§ **DESCRIPTION OF THE TASK**
Return, exactly and in full, the lines of the records below starting at the one with "ATOM 58 O O" and ending at the one with "ATOM 76 C CA", and no other lines.

[Source data]

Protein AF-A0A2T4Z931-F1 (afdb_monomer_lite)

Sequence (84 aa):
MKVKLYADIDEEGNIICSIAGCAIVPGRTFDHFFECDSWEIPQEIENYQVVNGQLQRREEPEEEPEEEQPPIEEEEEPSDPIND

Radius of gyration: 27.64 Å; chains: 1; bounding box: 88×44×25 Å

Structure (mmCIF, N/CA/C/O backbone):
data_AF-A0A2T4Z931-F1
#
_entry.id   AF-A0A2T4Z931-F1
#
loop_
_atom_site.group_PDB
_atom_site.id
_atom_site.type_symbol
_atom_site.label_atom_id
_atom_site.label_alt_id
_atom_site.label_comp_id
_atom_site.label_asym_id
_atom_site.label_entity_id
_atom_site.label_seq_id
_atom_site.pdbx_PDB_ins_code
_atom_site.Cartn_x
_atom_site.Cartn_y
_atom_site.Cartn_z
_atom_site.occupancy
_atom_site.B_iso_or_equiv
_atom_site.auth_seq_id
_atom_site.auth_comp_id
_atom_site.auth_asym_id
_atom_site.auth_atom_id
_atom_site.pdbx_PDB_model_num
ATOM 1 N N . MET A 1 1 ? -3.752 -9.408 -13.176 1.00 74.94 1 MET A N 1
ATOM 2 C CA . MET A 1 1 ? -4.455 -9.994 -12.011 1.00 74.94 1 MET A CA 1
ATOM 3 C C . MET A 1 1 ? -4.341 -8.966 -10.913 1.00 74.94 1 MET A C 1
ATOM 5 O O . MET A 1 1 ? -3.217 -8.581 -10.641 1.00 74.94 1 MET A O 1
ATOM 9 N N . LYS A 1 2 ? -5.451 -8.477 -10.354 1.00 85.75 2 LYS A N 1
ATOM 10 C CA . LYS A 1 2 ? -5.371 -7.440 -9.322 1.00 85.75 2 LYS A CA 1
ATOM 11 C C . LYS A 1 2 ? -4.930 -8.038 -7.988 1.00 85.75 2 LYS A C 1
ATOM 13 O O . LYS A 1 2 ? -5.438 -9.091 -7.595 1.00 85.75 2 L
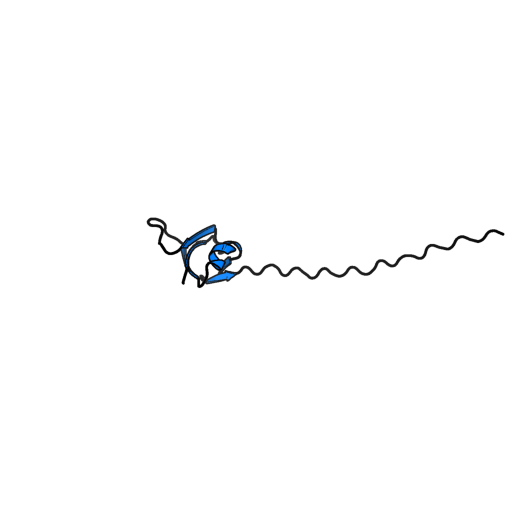YS A O 1
ATOM 18 N N . VAL A 1 3 ? -4.005 -7.369 -7.315 1.00 91.00 3 VAL A N 1
ATOM 19 C CA . VAL A 1 3 ? -3.530 -7.708 -5.972 1.00 91.00 3 VAL A CA 1
ATOM 20 C C . VAL A 1 3 ? -4.283 -6.840 -4.974 1.00 91.00 3 VAL A C 1
ATOM 22 O O . VAL A 1 3 ? -4.436 -5.639 -5.182 1.00 91.00 3 VAL A O 1
ATOM 25 N N . LYS A 1 4 ? -4.785 -7.444 -3.898 1.00 91.50 4 LYS A N 1
ATOM 26 C CA . LYS A 1 4 ? -5.416 -6.697 -2.810 1.00 91.50 4 LYS A CA 1
ATOM 27 C C . LYS A 1 4 ? -4.350 -6.336 -1.794 1.00 91.50 4 LYS A C 1
ATOM 29 O O . LYS A 1 4 ? -3.656 -7.236 -1.325 1.00 91.50 4 LYS A O 1
ATOM 34 N N . LEU A 1 5 ? -4.257 -5.058 -1.458 1.00 92.56 5 LEU A N 1
ATOM 35 C CA . LEU A 1 5 ? -3.353 -4.520 -0.453 1.00 92.56 5 LEU A CA 1
ATOM 36 C C . LEU A 1 5 ? -4.182 -3.928 0.689 1.00 92.56 5 LEU A C 1
ATOM 38 O O . LEU A 1 5 ? -5.046 -3.081 0.470 1.00 92.56 5 LEU A O 1
ATOM 42 N N . TYR A 1 6 ? -3.910 -4.388 1.901 1.00 92.69 6 TYR A N 1
ATOM 43 C CA . TYR A 1 6 ? -4.481 -3.870 3.137 1.00 92.69 6 TYR A CA 1
ATOM 44 C C . TYR A 1 6 ? -3.362 -3.210 3.930 1.00 92.69 6 TYR A C 1
ATOM 46 O O . TYR A 1 6 ? -2.300 -3.820 4.065 1.00 92.69 6 TYR A O 1
ATOM 54 N N . ALA A 1 7 ? -3.577 -1.991 4.418 1.00 93.00 7 ALA A N 1
ATOM 55 C CA . ALA A 1 7 ? -2.540 -1.209 5.082 1.00 93.00 7 ALA A CA 1
ATOM 56 C C . ALA A 1 7 ? -3.074 -0.482 6.324 1.00 93.00 7 ALA A C 1
ATOM 58 O O . ALA A 1 7 ? -4.170 0.078 6.292 1.00 93.00 7 ALA A O 1
ATOM 59 N N . ASP A 1 8 ? -2.262 -0.488 7.378 1.00 94.06 8 ASP A N 1
ATOM 60 C CA . ASP A 1 8 ? -2.379 0.379 8.550 1.00 94.06 8 ASP A CA 1
ATOM 61 C C . ASP A 1 8 ? -1.369 1.517 8.388 1.00 94.06 8 ASP A C 1
ATOM 63 O O . ASP A 1 8 ? -0.236 1.281 7.939 1.00 94.06 8 ASP A O 1
ATOM 67 N N . ILE A 1 9 ? -1.774 2.732 8.748 1.00 95.19 9 ILE A N 1
ATOM 68 C CA . ILE A 1 9 ? -0.943 3.931 8.602 1.00 95.19 9 ILE A CA 1
ATOM 69 C C . ILE A 1 9 ? -0.752 4.648 9.938 1.00 95.19 9 ILE A C 1
ATOM 71 O O . ILE A 1 9 ? -1.558 4.491 10.854 1.00 95.19 9 ILE A O 1
ATOM 75 N N . ASP A 1 10 ? 0.318 5.428 10.058 1.00 94.81 10 ASP A N 1
ATOM 76 C CA . ASP A 1 10 ? 0.484 6.380 11.158 1.00 94.81 10 ASP A CA 1
ATOM 77 C C . ASP A 1 10 ? -0.210 7.728 10.871 1.00 94.81 10 ASP A C 1
ATOM 79 O O . ASP A 1 10 ? -0.870 7.916 9.846 1.00 94.81 10 ASP A O 1
ATOM 83 N N . GLU A 1 11 ? -0.072 8.680 11.798 1.00 93.44 11 GLU A N 1
ATOM 84 C CA . GLU A 1 11 ? -0.661 10.023 11.688 1.00 93.44 11 GLU A CA 1
ATOM 85 C C . GLU A 1 11 ? -0.096 10.846 10.516 1.00 93.44 11 GLU A C 1
ATOM 87 O O . GLU A 1 11 ? -0.736 11.798 10.067 1.00 93.44 11 GLU A O 1
ATOM 92 N N . GLU A 1 12 ? 1.081 10.481 10.006 1.00 92.31 12 GLU A N 1
ATOM 93 C CA . GLU A 1 12 ? 1.755 11.139 8.884 1.00 92.31 12 GLU A CA 1
ATOM 94 C C . GLU A 1 12 ? 1.416 10.476 7.537 1.00 92.31 12 GLU A C 1
ATOM 96 O O . GLU A 1 12 ? 1.777 10.994 6.481 1.00 92.31 12 GLU A O 1
ATOM 101 N N . GLY A 1 13 ? 0.683 9.357 7.551 1.00 92.25 13 GLY A N 1
ATOM 102 C CA . GLY A 1 13 ? 0.322 8.596 6.357 1.00 92.25 13 GLY A CA 1
ATOM 103 C C . GLY A 1 13 ? 1.352 7.541 5.951 1.00 92.25 13 GLY A C 1
ATOM 104 O O . GLY A 1 13 ? 1.216 6.938 4.881 1.00 92.25 13 GLY A O 1
ATOM 105 N N . ASN A 1 14 ? 2.366 7.273 6.777 1.00 94.00 14 ASN A N 1
ATOM 106 C CA . ASN A 1 14 ? 3.329 6.210 6.514 1.00 94.00 14 ASN A CA 1
ATOM 107 C C . ASN A 1 14 ? 2.706 4.846 6.787 1.00 94.00 14 ASN A C 1
ATOM 109 O O . ASN A 1 14 ? 2.013 4.645 7.782 1.00 94.00 14 ASN A O 1
ATOM 113 N N . ILE A 1 15 ? 3.011 3.877 5.931 1.00 94.25 15 ILE A N 1
ATOM 114 C CA . ILE A 1 15 ? 2.516 2.511 6.080 1.00 94.25 15 ILE A CA 1
ATOM 115 C C . ILE A 1 15 ? 3.335 1.801 7.161 1.00 94.25 15 ILE A C 1
ATOM 117 O O . ILE A 1 15 ? 4.513 1.508 6.967 1.00 94.25 15 ILE A O 1
ATOM 121 N N . ILE A 1 16 ? 2.701 1.497 8.294 1.00 94.75 16 ILE A N 1
ATOM 122 C CA . ILE A 1 16 ? 3.336 0.807 9.430 1.00 94.75 16 ILE A CA 1
ATOM 123 C C . ILE A 1 16 ? 3.112 -0.705 9.394 1.00 94.75 16 ILE A C 1
ATOM 125 O O . ILE A 1 16 ? 3.890 -1.479 9.953 1.00 94.75 16 ILE A O 1
ATOM 129 N N . CYS A 1 17 ? 2.042 -1.153 8.735 1.00 91.44 17 CYS A N 1
ATOM 130 C CA . CYS A 1 17 ? 1.788 -2.564 8.507 1.00 91.44 17 CYS A CA 1
ATOM 131 C C . CYS A 1 17 ? 1.025 -2.757 7.205 1.00 91.44 17 CYS A C 1
ATOM 133 O O . CYS A 1 17 ? 0.102 -2.005 6.907 1.00 91.44 17 CYS A O 1
ATOM 135 N N . SER A 1 18 ? 1.370 -3.796 6.450 1.00 91.50 18 SER A N 1
ATOM 136 C CA . SER A 1 18 ? 0.650 -4.145 5.235 1.00 91.50 18 SER A CA 1
ATOM 137 C C . SER A 1 18 ? 0.529 -5.653 5.052 1.00 91.50 18 SER A C 1
ATOM 139 O O . SER A 1 18 ? 1.366 -6.438 5.505 1.00 91.50 18 SER A O 1
ATOM 141 N N . ILE A 1 19 ? -0.552 -6.070 4.396 1.00 90.88 19 ILE A N 1
ATOM 142 C CA . ILE A 1 19 ? -0.742 -7.434 3.905 1.00 90.88 19 ILE A CA 1
ATOM 143 C C . ILE A 1 19 ? -1.232 -7.351 2.467 1.00 90.88 19 ILE A C 1
ATOM 145 O O . ILE A 1 19 ? -2.251 -6.723 2.181 1.00 90.88 19 ILE A O 1
ATOM 149 N N . ALA A 1 20 ? -0.532 -8.042 1
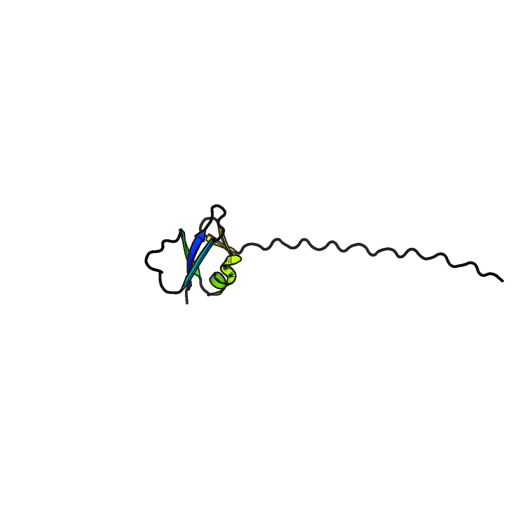.571 1.00 90.81 20 ALA A N 1
ATOM 150 C CA . ALA A 1 20 ? -0.928 -8.179 0.182 1.00 90.81 20 ALA A CA 1
ATOM 151 C C . ALA A 1 20 ? -1.262 -9.629 -0.159 1.00 90.81 20 ALA A C 1
ATOM 153 O O . ALA A 1 20 ? -0.592 -10.567 0.275 1.00 90.81 20 ALA A O 1
ATOM 154 N N . GLY A 1 21 ? -2.309 -9.830 -0.952 1.00 86.00 21 GLY A N 1
ATOM 155 C CA . GLY A 1 21 ? -2.693 -11.167 -1.371 1.00 86.00 21 GLY A CA 1
ATOM 156 C C . GLY A 1 21 ? -4.034 -11.236 -2.078 1.00 86.00 21 GLY A C 1
ATOM 157 O O . GLY A 1 21 ? -4.597 -10.245 -2.533 1.00 86.00 21 GLY A O 1
ATOM 158 N N . CYS A 1 22 ? -4.538 -12.462 -2.191 1.00 71.12 22 CYS A N 1
ATOM 159 C CA . CYS A 1 22 ? -5.825 -12.752 -2.828 1.00 71.12 22 CYS A CA 1
ATOM 160 C C . CYS A 1 22 ? -6.931 -13.070 -1.810 1.00 71.12 22 CYS A C 1
ATOM 162 O O . CYS A 1 22 ? -8.112 -13.042 -2.158 1.00 71.12 22 CYS A O 1
ATOM 164 N N . ALA A 1 23 ? -6.555 -13.372 -0.563 1.00 67.44 23 ALA A N 1
ATOM 165 C CA . ALA A 1 23 ? -7.447 -13.791 0.511 1.00 67.44 23 ALA A CA 1
ATOM 166 C C . ALA A 1 23 ? -7.398 -12.794 1.679 1.00 67.44 23 ALA A C 1
ATOM 168 O O . ALA A 1 23 ? -6.337 -12.274 2.012 1.00 67.44 23 ALA A O 1
ATOM 169 N N . ILE A 1 24 ? -8.558 -12.537 2.288 1.00 67.38 24 ILE A N 1
ATOM 170 C CA . ILE A 1 24 ? -8.697 -11.684 3.476 1.00 67.38 24 ILE A CA 1
ATOM 171 C C . ILE A 1 24 ? -8.228 -12.478 4.696 1.00 67.38 24 ILE A C 1
ATOM 173 O O . ILE A 1 24 ? -8.616 -13.636 4.847 1.00 67.38 24 ILE A O 1
ATOM 177 N N . VAL A 1 25 ? -7.434 -11.861 5.576 1.00 69.00 25 VAL A N 1
ATOM 178 C CA . VAL A 1 25 ? -7.086 -12.444 6.879 1.00 69.00 25 VAL A CA 1
ATOM 179 C C . VAL A 1 25 ? -8.275 -12.250 7.830 1.00 69.00 25 VAL A C 1
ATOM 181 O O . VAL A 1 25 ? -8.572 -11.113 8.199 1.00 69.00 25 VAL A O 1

§ **RESPONSE AREA**
ATOM 58 O O . ALA A 1 7 ? -4.170 0.078 6.292 1.00 93.00 7 ALA A O 1
ATOM 59 N N . ASP A 1 8 ? -2.262 -0.488 7.378 1.00 94.06 8 ASP A N 1
ATOM 60 C CA . ASP A 1 8 ? -2.379 0.379 8.550 1.00 94.06 8 ASP A CA 1
ATOM 61 C C . ASP A 1 8 ? -1.369 1.517 8.388 1.00 94.06 8 ASP A C 1
ATOM 63 O O . ASP A 1 8 ? -0.236 1.281 7.939 1.00 94.06 8 ASP A O 1
ATOM 67 N N . ILE A 1 9 ? -1.774 2.732 8.748 1.00 95.19 9 ILE A N 1
ATOM 68 C CA . ILE A 1 9 ? -0.943 3.931 8.602 1.00 95.19 9 ILE A CA 1
ATOM 69 C C . ILE A 1 9 ? -0.752 4.648 9.938 1.00 95.19 9 ILE A C 1
ATOM 71 O O . ILE A 1 9 ? -1.558 4.491 10.854 1.00 95.19 9 ILE A O 1
ATOM 75 N N . ASP A 1 10 ? 0.318 5.428 10.058 1.00 94.81 10 ASP A N 1
ATOM 76 C CA . ASP A 1 10 ? 0.484 6.380 11.158 1.00 94.81 10 ASP A CA 1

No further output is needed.